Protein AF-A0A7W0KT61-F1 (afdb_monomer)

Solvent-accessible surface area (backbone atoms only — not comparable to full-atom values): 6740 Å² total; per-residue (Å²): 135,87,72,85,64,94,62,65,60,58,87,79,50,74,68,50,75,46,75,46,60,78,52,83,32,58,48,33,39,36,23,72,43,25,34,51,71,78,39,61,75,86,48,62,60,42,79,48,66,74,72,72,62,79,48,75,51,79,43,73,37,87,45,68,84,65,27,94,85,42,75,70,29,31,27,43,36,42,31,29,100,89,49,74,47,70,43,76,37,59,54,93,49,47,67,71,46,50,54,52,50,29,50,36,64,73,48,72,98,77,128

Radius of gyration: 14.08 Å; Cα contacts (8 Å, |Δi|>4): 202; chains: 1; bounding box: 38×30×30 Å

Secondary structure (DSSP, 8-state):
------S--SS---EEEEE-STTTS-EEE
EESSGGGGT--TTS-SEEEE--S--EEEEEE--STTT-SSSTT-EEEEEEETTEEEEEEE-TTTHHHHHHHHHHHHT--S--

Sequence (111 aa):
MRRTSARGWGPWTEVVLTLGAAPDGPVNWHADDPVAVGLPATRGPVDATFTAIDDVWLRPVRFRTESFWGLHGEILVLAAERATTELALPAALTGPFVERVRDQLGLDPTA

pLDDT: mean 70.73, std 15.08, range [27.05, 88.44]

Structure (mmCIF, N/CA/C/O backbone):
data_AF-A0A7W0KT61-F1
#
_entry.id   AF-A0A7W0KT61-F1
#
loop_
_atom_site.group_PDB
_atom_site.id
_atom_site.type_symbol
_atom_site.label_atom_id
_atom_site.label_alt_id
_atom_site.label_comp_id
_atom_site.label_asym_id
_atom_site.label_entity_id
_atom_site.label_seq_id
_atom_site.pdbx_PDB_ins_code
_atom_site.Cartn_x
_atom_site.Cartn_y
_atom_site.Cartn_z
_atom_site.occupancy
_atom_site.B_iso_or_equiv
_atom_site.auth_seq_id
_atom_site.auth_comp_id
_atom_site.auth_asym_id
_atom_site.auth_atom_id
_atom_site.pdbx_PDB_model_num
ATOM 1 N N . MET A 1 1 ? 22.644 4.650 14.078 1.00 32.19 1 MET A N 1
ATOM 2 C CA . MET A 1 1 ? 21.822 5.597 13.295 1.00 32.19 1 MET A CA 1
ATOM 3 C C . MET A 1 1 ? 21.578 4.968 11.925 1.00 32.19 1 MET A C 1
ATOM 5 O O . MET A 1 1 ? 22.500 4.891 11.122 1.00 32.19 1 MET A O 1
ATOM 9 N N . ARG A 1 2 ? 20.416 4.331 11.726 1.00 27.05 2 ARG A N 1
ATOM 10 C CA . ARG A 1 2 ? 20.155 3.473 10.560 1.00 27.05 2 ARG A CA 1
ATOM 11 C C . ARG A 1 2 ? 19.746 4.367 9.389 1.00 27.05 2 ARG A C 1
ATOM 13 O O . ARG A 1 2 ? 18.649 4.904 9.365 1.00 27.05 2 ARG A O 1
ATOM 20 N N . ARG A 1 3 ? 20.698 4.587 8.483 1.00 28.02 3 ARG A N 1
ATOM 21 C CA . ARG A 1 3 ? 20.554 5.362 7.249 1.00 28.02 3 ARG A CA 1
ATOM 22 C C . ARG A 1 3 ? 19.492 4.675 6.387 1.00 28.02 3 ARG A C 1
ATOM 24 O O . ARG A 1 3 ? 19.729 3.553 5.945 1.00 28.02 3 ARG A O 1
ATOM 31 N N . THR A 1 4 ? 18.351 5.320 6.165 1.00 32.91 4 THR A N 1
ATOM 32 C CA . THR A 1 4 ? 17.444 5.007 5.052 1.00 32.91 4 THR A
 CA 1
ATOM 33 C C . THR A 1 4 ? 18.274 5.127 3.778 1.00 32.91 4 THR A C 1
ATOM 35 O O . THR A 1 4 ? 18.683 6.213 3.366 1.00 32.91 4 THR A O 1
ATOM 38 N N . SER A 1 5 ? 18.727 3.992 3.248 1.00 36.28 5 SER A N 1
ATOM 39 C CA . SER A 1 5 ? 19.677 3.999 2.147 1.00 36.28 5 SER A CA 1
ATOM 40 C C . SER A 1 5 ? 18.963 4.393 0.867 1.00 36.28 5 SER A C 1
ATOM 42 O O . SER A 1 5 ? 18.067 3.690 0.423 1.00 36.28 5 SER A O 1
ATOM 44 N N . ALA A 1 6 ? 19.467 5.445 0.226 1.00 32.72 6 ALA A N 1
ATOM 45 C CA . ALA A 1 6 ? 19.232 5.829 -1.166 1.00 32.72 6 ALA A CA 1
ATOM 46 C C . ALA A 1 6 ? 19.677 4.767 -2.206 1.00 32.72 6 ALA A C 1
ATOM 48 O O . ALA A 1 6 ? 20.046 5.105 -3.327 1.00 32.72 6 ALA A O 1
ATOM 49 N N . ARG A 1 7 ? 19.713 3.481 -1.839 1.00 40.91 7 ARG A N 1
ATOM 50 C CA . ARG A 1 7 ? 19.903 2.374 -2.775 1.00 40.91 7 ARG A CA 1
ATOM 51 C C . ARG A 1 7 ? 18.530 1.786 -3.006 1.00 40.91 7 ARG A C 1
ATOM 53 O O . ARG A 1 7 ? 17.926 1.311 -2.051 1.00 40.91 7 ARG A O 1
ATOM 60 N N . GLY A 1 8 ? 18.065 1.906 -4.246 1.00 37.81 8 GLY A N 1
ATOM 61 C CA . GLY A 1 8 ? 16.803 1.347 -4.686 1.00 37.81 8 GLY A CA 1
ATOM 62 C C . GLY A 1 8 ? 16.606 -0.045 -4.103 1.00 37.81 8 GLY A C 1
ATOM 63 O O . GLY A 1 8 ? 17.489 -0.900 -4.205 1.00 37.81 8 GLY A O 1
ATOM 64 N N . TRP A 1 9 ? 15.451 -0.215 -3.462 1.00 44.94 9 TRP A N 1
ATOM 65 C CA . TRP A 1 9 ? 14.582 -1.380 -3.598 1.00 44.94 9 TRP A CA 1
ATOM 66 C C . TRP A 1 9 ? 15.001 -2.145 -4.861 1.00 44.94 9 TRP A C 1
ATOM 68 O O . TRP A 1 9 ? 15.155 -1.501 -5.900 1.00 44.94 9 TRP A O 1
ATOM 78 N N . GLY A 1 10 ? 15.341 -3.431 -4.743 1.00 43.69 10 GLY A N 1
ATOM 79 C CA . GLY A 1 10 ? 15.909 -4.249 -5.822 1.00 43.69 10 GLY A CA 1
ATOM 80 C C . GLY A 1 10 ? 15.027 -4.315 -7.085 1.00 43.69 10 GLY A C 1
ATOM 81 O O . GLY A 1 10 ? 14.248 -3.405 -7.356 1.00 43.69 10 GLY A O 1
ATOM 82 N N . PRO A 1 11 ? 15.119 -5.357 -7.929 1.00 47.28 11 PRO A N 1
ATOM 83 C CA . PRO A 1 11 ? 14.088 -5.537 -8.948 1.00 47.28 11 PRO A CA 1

■ **Exercise requirements**
Please give an exact copy of the lines above, beginning with the line containing "ATOM 40 C C" and running through the line containing "ATOM 79 C CA", and of no other lines.

■ **Result for this exercise**
ATOM 40 C C . SER A 1 5 ? 18.963 4.393 0.867 1.00 36.28 5 SER A C 1
ATOM 42 O O . SER A 1 5 ? 18.067 3.690 0.423 1.00 36.28 5 SER A O 1
ATOM 44 N N . ALA A 1 6 ? 19.467 5.445 0.226 1.00 32.72 6 ALA A N 1
ATOM 45 C CA . ALA A 1 6 ? 19.232 5.829 -1.166 1.00 32.72 6 ALA A CA 1
ATOM 46 C C . ALA A 1 6 ? 19.677 4.767 -2.206 1.00 32.72 6 ALA A C 1
ATOM 48 O O . ALA A 1 6 ? 20.046 5.105 -3.327 1.00 32.72 6 ALA A O 1
ATOM 49 N N . ARG A 1 7 ? 19.713 3.481 -1.839 1.00 40.91 7 ARG A N 1
ATOM 50 C CA . ARG A 1 7 ? 19.903 2.374 -2.775 1.00 40.91 7 ARG A CA 1
ATOM 51 C C . ARG A 1 7 ? 18.530 1.786 -3.006 1.00 40.91 7 ARG A C 1
ATOM 53 O O . ARG A 1 7 ? 17.926 1.311 -2.051 1.00 40.91 7 ARG A O 1
ATOM 60 N N . GLY A 1 8 ? 18.065 1.906 -4.246 1.00 37.81 8 GLY A N 1
ATOM 61 C CA . GLY A 1 8 ? 16.803 1.347 -4.686 1.00 37.81 8 GLY A CA 1
ATOM 62 C C . GLY A 1 8 ? 16.606 -0.045 -4.103 1.00 37.81 8 GLY A C 1
ATOM 63 O O . GLY A 1 8 ? 17.489 -0.900 -4.205 1.00 37.81 8 GLY A O 1
ATOM 64 N N . TRP A 1 9 ? 15.451 -0.215 -3.462 1.00 44.94 9 TRP A N 1
ATOM 65 C CA . TRP A 1 9 ? 14.582 -1.380 -3.598 1.00 44.94 9 TRP A CA 1
ATOM 66 C C . TRP A 1 9 ? 15.001 -2.145 -4.861 1.00 44.94 9 TRP A C 1
ATOM 68 O O . TRP A 1 9 ? 15.155 -1.501 -5.900 1.00 44.94 9 TRP A O 1
ATOM 78 N N . GLY A 1 10 ? 15.341 -3.431 -4.743 1.00 43.69 10 GLY A N 1
ATOM 79 C CA . GLY A 1 10 ? 15.909 -4.249 -5.822 1.00 43.69 10 GLY A CA 1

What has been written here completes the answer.